- Opening Delimiter -

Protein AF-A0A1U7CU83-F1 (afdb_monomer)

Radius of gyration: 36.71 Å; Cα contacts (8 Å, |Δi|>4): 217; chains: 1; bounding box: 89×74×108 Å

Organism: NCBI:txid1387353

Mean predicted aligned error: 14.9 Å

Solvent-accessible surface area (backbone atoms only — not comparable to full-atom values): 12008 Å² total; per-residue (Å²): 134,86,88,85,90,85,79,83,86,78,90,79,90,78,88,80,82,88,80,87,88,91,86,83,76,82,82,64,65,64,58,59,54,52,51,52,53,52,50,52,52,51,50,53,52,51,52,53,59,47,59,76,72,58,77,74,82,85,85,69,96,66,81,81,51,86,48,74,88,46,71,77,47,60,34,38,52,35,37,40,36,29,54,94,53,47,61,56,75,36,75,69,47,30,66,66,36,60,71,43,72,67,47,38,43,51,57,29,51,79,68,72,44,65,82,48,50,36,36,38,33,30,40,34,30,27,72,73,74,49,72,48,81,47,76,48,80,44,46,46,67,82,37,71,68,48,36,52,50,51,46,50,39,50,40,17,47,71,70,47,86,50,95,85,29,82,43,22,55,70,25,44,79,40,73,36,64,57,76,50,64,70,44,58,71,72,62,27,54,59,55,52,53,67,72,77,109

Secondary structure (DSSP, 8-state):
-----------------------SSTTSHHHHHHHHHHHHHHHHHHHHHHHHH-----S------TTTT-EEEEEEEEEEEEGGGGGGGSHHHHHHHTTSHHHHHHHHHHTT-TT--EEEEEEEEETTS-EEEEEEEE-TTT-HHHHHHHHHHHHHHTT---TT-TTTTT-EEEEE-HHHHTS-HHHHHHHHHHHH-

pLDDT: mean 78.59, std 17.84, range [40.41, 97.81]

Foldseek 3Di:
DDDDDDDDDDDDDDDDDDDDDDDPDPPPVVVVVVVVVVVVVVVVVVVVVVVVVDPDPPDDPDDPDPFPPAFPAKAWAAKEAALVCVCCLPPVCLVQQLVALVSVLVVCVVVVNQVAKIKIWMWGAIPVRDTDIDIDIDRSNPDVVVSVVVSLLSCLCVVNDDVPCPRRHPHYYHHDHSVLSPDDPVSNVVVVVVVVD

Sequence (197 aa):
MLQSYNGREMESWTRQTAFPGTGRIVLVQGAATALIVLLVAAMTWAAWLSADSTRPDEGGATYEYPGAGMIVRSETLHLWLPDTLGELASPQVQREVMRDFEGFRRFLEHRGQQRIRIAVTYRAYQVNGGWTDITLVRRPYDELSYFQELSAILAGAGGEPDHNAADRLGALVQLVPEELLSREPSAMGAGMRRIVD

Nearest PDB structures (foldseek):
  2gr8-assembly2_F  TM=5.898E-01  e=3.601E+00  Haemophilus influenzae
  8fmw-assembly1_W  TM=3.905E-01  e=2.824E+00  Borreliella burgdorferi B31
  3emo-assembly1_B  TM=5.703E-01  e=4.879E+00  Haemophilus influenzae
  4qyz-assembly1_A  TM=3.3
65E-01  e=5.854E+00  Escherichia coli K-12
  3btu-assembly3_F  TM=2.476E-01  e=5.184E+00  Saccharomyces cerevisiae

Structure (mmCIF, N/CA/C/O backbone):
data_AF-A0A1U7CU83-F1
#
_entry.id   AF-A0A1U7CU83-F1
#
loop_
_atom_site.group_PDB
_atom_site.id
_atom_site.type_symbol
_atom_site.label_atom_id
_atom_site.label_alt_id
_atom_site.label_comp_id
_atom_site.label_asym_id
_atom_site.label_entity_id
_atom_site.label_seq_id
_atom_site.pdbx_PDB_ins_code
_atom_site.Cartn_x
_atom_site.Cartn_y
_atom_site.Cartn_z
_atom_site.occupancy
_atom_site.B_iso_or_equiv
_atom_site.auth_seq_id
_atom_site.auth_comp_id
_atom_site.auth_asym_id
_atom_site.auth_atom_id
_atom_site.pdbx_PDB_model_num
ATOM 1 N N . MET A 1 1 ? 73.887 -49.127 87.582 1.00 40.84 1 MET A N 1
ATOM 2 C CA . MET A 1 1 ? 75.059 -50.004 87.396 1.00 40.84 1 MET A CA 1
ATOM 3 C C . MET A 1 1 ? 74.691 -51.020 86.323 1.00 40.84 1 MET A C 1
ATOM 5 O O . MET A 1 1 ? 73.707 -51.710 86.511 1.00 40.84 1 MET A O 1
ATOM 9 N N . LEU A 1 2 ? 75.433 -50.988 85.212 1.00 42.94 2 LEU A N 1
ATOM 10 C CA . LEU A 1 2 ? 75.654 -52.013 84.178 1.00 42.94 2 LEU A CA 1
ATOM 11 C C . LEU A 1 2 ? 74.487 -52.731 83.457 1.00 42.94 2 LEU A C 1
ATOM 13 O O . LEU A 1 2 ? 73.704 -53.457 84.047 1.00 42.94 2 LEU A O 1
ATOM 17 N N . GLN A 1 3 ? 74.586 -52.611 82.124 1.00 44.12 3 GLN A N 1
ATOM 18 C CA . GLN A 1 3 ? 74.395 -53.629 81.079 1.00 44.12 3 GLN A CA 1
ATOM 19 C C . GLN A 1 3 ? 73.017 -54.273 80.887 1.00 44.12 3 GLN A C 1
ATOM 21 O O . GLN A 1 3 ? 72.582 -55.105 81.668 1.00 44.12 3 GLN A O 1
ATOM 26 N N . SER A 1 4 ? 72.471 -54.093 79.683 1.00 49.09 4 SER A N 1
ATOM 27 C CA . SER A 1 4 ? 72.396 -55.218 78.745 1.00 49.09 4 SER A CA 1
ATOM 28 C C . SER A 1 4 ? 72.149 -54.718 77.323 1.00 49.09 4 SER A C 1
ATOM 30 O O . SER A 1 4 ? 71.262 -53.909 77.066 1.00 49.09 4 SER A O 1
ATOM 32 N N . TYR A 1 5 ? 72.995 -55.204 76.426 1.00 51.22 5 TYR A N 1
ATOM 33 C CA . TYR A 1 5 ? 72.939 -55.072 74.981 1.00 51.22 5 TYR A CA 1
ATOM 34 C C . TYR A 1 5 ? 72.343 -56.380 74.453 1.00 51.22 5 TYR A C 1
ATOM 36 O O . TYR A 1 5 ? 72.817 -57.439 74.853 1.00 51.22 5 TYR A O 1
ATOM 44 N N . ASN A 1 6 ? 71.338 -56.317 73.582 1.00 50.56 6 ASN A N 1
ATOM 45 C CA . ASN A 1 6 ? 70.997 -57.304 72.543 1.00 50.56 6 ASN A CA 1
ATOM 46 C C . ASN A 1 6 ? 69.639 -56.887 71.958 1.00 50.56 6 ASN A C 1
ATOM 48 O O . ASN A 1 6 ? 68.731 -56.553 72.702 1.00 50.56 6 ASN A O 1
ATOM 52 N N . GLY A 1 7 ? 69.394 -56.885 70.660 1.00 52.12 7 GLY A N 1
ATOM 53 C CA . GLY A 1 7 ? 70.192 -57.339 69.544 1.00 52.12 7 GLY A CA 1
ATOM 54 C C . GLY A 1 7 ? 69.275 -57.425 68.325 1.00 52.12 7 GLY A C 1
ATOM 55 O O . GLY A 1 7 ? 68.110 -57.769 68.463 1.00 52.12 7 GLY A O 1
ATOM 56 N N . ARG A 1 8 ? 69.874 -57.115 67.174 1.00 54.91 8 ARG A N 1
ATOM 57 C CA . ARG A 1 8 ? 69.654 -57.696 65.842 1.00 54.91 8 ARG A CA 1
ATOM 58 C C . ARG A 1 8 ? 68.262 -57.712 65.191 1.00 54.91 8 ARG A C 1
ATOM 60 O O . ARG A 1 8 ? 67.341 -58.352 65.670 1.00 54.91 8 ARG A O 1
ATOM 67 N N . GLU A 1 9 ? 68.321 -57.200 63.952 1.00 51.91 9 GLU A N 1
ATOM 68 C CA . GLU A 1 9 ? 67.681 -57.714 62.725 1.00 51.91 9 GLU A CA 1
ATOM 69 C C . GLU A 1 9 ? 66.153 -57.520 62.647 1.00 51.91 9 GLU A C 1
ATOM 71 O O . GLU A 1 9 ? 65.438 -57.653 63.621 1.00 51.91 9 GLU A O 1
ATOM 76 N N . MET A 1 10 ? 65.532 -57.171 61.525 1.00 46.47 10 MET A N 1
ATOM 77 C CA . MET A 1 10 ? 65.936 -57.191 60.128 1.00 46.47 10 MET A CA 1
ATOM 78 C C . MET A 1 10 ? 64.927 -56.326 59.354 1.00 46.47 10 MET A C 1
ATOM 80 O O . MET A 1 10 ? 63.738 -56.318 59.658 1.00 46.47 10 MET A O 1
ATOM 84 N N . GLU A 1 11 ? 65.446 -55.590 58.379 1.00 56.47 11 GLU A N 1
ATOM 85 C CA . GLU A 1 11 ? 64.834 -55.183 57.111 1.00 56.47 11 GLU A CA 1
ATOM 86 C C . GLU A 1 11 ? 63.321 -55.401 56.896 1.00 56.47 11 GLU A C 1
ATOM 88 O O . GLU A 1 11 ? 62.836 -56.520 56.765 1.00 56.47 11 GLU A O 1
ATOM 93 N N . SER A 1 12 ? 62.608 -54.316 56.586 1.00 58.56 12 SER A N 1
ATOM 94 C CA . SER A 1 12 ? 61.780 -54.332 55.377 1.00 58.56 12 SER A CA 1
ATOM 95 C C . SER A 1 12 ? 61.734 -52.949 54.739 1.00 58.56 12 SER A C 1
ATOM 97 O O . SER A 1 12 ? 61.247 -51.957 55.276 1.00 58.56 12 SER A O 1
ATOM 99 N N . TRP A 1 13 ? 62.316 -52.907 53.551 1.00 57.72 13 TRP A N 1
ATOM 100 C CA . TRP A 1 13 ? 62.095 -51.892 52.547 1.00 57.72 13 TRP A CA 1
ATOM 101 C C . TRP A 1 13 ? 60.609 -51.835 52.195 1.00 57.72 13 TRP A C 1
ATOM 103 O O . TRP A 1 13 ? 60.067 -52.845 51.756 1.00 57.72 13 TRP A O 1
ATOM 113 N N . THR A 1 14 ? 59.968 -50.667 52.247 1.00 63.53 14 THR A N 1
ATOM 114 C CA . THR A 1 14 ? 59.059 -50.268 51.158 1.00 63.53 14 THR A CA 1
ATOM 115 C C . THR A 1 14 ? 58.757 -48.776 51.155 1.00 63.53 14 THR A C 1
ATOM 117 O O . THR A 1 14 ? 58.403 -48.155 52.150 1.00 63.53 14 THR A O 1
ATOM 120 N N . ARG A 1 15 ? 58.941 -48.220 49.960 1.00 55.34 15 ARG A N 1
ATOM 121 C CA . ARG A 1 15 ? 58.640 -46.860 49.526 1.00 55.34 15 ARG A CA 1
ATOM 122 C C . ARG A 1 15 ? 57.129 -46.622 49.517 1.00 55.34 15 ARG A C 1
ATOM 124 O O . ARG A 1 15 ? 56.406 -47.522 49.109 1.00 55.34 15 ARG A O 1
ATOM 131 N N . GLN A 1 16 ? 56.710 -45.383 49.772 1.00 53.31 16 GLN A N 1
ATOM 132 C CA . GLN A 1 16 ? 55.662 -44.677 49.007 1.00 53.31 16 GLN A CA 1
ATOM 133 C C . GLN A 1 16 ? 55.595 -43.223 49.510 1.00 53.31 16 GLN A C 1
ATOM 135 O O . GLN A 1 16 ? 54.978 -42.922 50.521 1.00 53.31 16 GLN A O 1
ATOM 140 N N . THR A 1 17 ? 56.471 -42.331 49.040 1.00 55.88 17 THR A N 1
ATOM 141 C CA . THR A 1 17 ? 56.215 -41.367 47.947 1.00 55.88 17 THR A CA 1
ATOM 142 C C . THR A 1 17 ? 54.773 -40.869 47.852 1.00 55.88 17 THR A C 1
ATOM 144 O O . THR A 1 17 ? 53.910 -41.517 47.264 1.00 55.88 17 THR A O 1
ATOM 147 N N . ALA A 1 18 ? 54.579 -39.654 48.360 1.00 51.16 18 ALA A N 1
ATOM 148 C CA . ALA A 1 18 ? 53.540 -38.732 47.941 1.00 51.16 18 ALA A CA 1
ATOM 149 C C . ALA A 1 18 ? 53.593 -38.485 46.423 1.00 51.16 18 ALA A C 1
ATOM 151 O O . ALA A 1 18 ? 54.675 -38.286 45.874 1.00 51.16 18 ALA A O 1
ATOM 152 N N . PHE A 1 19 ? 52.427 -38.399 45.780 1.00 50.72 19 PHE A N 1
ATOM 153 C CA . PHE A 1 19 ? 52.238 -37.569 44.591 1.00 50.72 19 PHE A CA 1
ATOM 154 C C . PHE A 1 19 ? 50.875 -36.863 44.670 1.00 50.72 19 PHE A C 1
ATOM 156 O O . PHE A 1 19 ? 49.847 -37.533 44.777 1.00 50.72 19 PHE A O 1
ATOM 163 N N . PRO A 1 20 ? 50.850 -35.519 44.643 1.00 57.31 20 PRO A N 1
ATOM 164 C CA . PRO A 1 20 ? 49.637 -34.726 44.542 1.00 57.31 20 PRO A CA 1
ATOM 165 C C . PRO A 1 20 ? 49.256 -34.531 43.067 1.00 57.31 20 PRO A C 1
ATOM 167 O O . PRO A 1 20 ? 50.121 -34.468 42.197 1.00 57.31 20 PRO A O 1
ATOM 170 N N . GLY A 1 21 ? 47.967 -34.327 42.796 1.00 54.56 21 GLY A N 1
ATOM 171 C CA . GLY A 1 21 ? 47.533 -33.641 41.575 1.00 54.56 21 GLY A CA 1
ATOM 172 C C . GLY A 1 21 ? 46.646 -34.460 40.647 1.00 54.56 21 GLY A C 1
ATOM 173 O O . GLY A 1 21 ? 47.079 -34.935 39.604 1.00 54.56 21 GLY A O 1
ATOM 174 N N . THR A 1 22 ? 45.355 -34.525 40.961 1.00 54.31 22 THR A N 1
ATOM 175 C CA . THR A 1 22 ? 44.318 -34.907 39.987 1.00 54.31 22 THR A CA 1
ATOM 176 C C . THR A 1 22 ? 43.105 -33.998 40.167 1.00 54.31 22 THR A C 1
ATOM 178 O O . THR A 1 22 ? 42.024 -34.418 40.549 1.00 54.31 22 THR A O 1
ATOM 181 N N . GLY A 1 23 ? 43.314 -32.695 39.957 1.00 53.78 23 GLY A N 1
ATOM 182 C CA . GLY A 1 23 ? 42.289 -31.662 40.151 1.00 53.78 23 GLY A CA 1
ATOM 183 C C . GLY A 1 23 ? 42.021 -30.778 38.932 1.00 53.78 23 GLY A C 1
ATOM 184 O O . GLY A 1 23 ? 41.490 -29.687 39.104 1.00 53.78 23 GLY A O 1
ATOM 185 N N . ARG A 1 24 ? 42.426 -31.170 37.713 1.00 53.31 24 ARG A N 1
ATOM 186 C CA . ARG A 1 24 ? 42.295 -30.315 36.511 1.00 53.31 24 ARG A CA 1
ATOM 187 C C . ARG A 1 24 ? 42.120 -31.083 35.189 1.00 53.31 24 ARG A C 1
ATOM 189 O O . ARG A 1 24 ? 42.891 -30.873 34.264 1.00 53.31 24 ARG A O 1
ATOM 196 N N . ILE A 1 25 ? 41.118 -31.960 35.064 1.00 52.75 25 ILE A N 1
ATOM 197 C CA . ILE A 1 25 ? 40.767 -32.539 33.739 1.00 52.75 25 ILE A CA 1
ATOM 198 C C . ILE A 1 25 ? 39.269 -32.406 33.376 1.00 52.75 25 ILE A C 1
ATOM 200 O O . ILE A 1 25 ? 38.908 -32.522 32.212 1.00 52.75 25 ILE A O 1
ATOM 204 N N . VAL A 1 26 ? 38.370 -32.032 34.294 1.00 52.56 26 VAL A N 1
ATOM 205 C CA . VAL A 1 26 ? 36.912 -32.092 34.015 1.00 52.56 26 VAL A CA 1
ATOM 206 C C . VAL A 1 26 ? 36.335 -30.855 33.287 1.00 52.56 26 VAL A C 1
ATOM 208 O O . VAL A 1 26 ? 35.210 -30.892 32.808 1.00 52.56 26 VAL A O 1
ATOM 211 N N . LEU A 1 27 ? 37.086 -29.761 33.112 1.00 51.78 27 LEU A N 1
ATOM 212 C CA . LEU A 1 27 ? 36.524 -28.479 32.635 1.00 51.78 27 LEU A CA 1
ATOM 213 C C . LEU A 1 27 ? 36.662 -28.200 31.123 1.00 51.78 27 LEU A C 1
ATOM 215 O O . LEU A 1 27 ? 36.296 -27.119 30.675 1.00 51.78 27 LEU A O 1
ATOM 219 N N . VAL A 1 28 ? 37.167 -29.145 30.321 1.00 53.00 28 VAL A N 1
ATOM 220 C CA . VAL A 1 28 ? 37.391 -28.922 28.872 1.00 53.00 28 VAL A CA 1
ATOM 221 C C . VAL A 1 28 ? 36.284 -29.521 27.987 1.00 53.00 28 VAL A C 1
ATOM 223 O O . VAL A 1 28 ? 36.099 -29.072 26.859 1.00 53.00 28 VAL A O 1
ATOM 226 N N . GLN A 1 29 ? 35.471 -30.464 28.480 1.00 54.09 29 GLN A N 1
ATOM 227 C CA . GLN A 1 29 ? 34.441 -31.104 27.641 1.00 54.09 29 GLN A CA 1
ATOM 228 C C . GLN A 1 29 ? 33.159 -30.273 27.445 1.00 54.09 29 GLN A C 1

- Closing Delimiter -
- Opening Delimiter -

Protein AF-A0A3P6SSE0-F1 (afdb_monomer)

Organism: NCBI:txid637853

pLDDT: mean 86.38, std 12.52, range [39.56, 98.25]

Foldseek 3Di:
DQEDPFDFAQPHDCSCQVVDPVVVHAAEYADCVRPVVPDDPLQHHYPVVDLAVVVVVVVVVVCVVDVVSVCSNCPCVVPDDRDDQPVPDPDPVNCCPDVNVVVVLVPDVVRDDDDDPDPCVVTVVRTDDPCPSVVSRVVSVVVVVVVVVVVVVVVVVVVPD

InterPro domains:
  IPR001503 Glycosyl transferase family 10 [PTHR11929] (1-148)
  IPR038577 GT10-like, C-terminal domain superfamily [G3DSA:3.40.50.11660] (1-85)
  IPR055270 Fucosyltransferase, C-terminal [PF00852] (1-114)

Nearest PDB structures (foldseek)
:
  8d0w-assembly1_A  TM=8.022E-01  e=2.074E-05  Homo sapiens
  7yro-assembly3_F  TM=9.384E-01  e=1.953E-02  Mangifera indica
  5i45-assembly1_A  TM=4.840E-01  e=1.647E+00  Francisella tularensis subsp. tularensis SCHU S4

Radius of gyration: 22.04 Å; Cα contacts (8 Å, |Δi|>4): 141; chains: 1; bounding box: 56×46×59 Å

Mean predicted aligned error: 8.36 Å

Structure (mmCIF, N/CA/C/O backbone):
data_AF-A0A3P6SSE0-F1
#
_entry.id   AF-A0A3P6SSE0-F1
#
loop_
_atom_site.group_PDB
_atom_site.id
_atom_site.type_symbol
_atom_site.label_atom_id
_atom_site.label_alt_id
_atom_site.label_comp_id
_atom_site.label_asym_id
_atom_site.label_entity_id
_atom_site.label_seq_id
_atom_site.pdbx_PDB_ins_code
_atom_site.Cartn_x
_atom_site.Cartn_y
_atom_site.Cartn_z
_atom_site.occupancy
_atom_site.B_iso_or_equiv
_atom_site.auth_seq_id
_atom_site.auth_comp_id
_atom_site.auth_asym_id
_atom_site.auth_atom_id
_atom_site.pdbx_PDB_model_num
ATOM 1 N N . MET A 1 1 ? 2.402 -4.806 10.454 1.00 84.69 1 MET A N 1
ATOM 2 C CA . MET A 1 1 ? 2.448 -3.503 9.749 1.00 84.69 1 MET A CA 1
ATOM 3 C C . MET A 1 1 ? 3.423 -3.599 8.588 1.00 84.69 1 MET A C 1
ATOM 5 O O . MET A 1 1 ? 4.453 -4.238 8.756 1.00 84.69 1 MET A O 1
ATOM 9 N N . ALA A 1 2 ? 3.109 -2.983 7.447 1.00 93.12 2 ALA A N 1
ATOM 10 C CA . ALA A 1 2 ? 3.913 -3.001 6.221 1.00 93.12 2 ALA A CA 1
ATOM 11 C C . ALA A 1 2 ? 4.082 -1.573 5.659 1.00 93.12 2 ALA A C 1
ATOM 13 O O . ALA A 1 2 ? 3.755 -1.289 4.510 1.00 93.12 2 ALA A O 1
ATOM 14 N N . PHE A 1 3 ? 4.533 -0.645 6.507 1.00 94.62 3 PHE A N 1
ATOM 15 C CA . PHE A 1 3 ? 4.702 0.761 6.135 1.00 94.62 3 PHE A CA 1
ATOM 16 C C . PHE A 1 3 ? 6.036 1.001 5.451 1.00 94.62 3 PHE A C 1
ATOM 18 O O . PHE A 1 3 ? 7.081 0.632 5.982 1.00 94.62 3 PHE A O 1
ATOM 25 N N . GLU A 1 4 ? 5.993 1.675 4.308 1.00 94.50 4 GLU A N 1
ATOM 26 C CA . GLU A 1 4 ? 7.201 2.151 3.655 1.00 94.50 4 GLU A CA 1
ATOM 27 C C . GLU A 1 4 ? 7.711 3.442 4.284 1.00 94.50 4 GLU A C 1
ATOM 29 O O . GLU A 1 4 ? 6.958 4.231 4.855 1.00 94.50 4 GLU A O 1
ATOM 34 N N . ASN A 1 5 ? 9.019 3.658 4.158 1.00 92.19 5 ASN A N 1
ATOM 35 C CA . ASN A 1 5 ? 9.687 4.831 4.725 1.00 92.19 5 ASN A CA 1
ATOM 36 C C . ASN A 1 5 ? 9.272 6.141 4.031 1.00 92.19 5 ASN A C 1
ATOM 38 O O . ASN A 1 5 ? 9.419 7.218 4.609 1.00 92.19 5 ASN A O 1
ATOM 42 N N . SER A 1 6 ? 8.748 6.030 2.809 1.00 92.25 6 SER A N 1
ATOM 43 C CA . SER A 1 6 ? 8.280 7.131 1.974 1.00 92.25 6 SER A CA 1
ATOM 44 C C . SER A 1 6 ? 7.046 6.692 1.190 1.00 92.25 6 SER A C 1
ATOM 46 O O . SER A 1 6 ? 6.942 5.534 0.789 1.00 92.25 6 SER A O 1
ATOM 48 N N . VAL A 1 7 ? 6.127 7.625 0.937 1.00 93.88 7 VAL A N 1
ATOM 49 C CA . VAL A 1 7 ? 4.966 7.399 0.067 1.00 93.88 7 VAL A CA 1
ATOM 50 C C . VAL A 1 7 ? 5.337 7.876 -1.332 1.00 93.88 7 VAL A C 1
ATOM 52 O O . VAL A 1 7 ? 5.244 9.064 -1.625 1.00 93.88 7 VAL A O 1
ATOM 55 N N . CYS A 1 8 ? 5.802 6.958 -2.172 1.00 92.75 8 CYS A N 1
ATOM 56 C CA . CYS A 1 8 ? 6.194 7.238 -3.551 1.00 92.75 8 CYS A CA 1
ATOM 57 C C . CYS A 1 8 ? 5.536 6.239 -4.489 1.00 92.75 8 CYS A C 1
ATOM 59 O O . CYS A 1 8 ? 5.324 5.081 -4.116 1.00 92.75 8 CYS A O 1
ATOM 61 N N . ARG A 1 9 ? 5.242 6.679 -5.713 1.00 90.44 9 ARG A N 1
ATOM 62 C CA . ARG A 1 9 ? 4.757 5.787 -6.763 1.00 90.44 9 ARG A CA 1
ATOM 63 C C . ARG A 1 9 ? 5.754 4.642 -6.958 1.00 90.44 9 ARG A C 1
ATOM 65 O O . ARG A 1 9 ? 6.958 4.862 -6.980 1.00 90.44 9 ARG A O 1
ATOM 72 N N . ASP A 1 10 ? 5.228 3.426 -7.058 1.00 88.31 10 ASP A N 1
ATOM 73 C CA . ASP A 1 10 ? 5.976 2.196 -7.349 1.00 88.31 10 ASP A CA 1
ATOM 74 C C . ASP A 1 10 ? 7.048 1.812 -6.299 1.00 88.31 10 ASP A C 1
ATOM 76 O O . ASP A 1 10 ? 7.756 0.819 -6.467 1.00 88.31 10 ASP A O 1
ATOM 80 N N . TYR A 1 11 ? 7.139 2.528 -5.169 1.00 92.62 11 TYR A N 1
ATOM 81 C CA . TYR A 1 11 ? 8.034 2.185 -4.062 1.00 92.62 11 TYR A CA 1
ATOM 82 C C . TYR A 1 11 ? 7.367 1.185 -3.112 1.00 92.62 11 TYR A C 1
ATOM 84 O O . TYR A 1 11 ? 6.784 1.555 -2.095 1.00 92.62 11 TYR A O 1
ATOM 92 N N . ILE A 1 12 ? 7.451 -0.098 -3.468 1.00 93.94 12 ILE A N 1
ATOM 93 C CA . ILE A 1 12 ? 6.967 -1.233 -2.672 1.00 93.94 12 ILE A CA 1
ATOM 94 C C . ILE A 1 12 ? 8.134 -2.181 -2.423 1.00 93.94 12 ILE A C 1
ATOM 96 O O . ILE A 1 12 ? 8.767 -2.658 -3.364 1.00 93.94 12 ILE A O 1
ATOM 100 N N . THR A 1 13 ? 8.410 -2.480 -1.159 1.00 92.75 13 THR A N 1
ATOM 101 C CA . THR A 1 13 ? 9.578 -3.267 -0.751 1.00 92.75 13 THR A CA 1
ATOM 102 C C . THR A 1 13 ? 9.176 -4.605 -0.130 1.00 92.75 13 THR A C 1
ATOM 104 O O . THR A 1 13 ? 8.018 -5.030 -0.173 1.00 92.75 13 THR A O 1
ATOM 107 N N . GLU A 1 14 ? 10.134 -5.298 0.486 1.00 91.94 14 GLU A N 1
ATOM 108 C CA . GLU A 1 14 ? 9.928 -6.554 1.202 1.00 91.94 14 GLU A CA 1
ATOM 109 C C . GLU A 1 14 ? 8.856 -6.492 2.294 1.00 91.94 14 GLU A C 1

- Closing Delimiter -

Task to complete:
Retype the records above, but only those lines that fall between the line containing "ATOM 103 O O" and the line containing "ATOM 114 C CA", with both of those lines included, exactly as written.

Answer below:
ATOM 103 O O . TRP A 1 13 ? 60.067 -52.845 51.756 1.00 57.72 13 TRP A O 1
ATOM 113 N N . THR A 1 14 ? 59.968 -50.667 52.247 1.00 63.53 14 THR A N 1
ATOM 114 C CA . THR A 1 14 ? 59.059 -50.268 51.158 1.00 63.53 14 THR A CA 1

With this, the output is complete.